| Annu. Rev. Astron. Astrophys. 1994. 32:
115-52
Copyright © 1994 by Annual Reviews. All rights
reserved
|
2. OVERVIEW: THE MORPHOLOGICAL DEPENDENCE OF FUNDAMENTAL
PROPERTIES
In an early study of the integral properties of galaxies,
Roberts (1969)
analyzed 98 spiral and irregular galaxies for which total mass,
neutral hydrogen content, luminosity, color and radius were available.
Over the last several decades, the database of observed quantities for
extragalactic objects has expanded at an enormous rate. The
availability today of large catalogs of galaxies and compilations of
data in digital form makes statistical and graphical analysis possible
as it has not been before. In preparing this review, we have drawn
upon such catalogs to explore several of the morphological dependence
issues. In this section, we present the results of our own analysis
which we discuss in comparison with the findings of others in later
sections.
Construction of Samples for Analysis
For the current purpose, we make use of two primary compilations:
first, the RC3 and second, a private catalog maintained
by R. Giovanelli and M. Haynes that we refer to by its familiar name,
the Arecibo General Catalog (AGC). The latter catalog primarily adds a
significant body of HI line data including upper limits for
non-detected objects, a variety of measurements of the 21 cm line
width, and qualitative indicators of profile shape.
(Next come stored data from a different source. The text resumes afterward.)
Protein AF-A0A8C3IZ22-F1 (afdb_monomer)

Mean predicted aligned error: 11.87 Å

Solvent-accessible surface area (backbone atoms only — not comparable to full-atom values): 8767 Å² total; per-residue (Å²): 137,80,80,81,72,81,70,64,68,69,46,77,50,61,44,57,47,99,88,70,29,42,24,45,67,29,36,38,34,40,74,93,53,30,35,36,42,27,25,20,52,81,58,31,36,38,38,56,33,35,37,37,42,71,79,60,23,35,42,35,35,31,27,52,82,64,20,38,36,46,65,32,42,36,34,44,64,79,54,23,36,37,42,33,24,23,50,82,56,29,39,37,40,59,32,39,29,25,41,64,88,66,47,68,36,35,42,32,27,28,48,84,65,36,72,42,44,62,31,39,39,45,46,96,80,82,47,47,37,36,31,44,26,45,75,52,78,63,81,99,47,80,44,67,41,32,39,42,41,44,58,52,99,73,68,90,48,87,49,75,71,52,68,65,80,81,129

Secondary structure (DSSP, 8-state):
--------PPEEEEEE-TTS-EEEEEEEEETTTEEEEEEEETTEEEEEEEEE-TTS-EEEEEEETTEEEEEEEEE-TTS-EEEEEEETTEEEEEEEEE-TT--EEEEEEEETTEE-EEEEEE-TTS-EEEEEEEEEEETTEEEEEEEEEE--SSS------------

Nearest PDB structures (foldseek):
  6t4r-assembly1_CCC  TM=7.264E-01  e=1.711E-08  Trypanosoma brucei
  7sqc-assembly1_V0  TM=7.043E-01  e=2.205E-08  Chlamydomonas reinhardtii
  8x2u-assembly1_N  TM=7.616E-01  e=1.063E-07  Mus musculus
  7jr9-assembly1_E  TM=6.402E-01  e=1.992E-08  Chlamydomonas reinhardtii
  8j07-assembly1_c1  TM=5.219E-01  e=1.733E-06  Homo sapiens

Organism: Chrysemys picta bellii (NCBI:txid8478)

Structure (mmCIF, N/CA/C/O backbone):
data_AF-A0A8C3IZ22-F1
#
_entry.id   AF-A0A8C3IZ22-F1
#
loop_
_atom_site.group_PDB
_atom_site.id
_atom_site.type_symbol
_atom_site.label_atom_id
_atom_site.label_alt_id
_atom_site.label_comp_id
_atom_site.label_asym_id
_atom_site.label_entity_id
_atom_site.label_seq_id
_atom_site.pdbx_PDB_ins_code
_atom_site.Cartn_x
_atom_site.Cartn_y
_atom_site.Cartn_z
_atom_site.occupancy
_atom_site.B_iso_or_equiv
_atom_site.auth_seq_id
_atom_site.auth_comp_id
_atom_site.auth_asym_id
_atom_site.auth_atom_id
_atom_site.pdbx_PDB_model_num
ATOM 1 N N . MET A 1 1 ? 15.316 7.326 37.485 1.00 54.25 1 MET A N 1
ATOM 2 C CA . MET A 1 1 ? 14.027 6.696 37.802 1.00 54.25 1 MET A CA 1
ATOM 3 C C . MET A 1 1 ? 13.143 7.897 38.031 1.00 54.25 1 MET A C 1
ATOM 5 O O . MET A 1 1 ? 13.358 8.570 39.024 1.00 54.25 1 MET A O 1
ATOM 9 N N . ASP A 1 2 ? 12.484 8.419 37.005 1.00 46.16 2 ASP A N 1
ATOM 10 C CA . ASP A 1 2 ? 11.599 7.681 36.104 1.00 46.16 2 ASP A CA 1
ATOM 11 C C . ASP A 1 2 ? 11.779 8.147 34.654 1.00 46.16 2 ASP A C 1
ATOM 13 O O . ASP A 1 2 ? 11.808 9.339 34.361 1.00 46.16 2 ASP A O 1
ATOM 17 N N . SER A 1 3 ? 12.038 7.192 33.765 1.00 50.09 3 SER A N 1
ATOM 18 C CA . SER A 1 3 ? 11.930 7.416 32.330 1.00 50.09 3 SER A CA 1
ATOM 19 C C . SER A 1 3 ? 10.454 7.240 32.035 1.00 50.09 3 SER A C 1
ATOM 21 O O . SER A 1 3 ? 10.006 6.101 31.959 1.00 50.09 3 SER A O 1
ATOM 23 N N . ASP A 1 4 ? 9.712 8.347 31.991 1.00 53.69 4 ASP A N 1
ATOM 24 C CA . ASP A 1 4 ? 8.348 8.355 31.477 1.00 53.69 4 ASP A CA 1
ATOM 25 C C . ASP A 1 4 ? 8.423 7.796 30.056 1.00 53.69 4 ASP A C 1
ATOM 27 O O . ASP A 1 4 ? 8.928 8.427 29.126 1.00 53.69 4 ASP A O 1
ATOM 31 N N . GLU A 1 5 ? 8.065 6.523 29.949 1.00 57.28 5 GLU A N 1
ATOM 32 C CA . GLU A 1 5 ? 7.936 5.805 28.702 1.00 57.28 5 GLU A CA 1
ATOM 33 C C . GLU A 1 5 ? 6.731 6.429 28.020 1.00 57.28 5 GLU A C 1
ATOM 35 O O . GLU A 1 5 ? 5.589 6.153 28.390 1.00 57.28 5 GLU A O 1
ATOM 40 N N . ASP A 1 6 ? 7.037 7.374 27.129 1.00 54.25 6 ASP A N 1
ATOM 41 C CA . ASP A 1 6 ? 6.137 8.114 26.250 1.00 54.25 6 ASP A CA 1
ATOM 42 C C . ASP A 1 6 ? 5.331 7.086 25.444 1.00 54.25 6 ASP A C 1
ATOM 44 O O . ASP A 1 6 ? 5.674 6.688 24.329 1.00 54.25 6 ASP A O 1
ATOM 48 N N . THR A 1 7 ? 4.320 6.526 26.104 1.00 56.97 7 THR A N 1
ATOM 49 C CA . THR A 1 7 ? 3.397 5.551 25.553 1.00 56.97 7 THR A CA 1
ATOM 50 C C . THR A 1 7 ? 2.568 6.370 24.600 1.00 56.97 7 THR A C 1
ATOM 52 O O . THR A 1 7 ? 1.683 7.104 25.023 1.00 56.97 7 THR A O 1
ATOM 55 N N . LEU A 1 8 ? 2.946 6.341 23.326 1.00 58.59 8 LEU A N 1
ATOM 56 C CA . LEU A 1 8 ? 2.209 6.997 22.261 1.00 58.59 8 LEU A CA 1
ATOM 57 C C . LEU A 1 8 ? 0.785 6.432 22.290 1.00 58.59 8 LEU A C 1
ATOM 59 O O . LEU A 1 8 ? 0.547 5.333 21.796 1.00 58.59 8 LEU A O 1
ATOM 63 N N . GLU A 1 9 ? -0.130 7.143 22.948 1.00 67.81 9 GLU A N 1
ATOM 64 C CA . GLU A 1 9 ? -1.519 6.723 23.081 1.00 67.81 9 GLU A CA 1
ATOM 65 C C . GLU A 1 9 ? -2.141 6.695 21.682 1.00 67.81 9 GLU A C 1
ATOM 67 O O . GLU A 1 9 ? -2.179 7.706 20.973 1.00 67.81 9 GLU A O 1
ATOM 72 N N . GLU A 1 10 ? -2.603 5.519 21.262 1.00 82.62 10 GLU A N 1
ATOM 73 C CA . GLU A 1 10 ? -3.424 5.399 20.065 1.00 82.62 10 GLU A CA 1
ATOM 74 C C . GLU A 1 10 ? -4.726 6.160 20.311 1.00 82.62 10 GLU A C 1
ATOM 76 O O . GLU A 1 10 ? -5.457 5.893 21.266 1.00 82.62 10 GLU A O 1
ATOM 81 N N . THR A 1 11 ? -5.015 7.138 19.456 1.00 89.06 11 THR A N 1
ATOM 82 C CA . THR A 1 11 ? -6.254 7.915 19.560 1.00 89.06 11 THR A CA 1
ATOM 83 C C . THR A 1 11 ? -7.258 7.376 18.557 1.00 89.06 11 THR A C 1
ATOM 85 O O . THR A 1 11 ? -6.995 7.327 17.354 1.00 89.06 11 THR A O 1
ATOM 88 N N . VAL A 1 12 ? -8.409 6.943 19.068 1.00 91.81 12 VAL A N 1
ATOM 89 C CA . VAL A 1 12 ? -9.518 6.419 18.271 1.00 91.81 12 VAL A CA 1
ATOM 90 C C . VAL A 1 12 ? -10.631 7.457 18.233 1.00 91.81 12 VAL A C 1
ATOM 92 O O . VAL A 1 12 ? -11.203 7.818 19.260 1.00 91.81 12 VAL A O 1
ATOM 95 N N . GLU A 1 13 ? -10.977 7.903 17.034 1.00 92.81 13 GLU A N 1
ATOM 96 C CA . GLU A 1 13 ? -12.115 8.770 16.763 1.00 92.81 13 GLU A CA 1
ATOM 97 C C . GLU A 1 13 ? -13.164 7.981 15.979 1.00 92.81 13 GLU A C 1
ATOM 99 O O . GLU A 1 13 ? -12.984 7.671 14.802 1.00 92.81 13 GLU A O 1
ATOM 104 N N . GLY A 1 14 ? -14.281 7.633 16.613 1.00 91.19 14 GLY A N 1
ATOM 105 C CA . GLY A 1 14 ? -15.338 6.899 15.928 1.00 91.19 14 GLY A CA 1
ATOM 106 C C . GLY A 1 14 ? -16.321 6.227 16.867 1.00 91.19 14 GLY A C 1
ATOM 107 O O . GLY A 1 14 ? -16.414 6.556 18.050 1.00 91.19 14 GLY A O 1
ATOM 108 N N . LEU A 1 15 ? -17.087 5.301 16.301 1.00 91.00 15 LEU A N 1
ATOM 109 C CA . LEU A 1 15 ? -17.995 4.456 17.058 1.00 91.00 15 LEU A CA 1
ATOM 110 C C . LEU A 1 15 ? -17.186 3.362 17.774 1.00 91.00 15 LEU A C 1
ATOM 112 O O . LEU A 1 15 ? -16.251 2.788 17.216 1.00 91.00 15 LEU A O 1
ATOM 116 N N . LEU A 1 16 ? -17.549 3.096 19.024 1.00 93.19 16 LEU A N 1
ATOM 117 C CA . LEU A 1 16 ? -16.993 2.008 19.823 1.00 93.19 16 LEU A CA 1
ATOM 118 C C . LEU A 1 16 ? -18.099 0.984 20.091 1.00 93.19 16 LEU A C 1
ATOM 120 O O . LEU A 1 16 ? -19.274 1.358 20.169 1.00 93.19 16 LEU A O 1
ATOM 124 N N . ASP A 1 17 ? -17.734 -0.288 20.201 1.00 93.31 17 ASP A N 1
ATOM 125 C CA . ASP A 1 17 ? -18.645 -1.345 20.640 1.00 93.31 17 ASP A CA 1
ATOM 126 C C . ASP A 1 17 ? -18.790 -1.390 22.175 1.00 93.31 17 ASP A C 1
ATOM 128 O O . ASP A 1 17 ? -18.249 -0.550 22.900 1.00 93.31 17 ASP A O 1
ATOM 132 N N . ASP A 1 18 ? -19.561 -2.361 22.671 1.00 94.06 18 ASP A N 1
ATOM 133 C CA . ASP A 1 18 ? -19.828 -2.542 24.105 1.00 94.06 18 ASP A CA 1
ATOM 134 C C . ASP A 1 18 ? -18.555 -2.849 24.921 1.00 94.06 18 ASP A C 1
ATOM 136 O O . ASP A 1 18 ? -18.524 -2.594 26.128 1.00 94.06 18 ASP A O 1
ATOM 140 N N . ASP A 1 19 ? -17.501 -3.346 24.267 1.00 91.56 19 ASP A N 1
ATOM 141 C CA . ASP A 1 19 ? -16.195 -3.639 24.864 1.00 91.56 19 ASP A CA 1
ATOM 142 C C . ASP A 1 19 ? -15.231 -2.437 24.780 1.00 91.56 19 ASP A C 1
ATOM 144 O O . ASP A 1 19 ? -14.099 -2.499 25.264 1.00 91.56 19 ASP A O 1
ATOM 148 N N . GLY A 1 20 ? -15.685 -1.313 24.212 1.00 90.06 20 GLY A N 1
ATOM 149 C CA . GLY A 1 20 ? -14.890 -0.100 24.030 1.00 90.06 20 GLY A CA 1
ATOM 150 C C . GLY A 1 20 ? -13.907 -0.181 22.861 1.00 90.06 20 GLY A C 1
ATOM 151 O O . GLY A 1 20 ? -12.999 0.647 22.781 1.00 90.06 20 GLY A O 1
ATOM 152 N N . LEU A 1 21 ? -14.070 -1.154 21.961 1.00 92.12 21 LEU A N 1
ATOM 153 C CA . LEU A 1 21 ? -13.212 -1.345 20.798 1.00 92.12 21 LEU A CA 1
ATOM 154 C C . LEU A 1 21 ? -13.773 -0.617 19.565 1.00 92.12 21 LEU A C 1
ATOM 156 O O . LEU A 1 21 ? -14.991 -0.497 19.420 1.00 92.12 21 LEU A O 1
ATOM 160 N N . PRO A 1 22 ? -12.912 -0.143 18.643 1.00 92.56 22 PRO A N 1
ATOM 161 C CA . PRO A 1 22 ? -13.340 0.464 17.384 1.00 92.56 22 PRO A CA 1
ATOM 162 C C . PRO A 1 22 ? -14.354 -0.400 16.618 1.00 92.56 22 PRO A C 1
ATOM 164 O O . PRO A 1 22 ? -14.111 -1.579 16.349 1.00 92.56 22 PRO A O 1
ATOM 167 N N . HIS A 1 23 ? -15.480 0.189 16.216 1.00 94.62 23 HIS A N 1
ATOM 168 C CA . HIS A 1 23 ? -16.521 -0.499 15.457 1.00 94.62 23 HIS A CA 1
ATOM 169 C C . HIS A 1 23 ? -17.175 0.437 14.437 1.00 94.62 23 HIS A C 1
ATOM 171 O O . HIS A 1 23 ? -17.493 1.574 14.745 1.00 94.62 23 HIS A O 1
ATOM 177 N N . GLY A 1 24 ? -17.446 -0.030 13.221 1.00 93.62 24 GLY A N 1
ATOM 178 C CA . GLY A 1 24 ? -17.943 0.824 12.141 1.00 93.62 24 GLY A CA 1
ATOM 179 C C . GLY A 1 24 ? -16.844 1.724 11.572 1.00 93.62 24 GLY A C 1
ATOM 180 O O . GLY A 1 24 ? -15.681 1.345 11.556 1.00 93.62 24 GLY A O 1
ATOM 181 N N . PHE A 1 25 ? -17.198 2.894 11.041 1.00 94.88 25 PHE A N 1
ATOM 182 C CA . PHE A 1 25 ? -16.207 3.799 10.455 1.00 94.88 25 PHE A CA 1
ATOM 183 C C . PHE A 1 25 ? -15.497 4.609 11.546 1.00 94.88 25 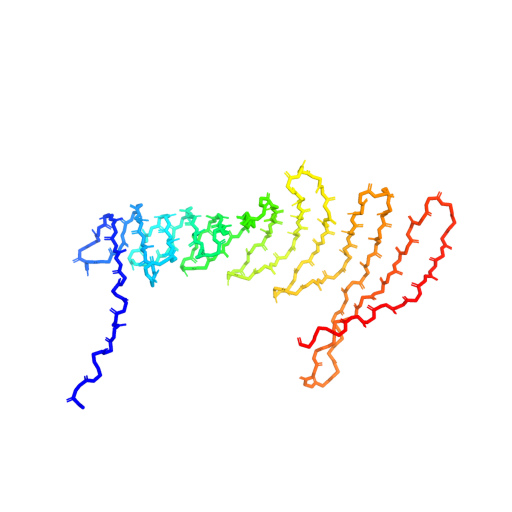PHE A C 1
ATOM 185 O O . PHE A 1 25 ? -16.128 5.451 12.190 1.00 94.88 25 PHE A O 1
ATOM 192 N N . CYS A 1 26 ? -14.198 4.367 11.721 1.00 95.00 26 CYS A N 1
ATOM 193 C CA . CYS A 1 26 ? -13.358 5.037 12.709 1.00 95.00 26 CYS A CA 1
ATOM 194 C C . CYS A 1 26 ? -12.061 5.546 12.075 1.00 95.00 26 CYS A C 1
ATOM 196 O O . CYS A 1 26 ? -11.560 5.003 11.085 1.00 95.00 26 CYS A O 1
ATOM 198 N N . THR A 1 27 ? -11.501 6.567 12.707 1.00 95.25 27 THR A N 1
ATOM 199 C CA . THR A 1 27 ? -10.167 7.089 12.444 1.00 95.25 27 THR A CA 1
ATOM 200 C C . THR A 1 27 ? -9.278 6.744 13.629 1.00 95.25 27 THR A C 1
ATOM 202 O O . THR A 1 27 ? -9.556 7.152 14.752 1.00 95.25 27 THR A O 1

Currently, redshift surveys extend relatively deeper in the north
than in the south (as visible in Figure 2 of
Giovanelli & Haynes
1991).
Because of the northern hemisphere bias in redshift survey depth,
we use as the prime deep sample the compilation of objects that
are included both in the RC3 and in the Uppsala General Catalogue
(Nilson 1973:
UGC). We refer to the sample of objects common
to both catalogs as the ``RC3-UGC sample'' It should be noted that,
because the RC3 is intended to be complete only for objects of high
surface brightness, the lowest surface brightness objects
are found only in the UGC, and are underrepresented in the current analysis.
Likewise, the UGC, being angular-diameter limited, is biased
against high surface brightness, compact objects and becomes
incomplete for early-type galaxies especially at the larger distances.
When one selects galaxies of fixed flux, the volume element containing
the more distant, intrinsically brighter objects is larger than that
occupied by the nearer, intrinsically fainter population. This
``Malmquist bias'' affects all galaxy catalogs that are flux-limited.
In order to examine (and counteract) the effects of Malmquist bias, we
have also constructed a nearby volume-limited one that should be
complete but has relatively fewer galaxies. Since the volume occupied
by the Local Supercluster has been well-studied by most available
multiwavelength techniques, we have identified 4972 RC3 objects with
redshifts implying membership in the Local Supercluster VLG <
3000 km s-1. This subset is referred to as the ``RC3-LSc sample.''
Note that it contains galaxies that are not in the RC3-UGC sample.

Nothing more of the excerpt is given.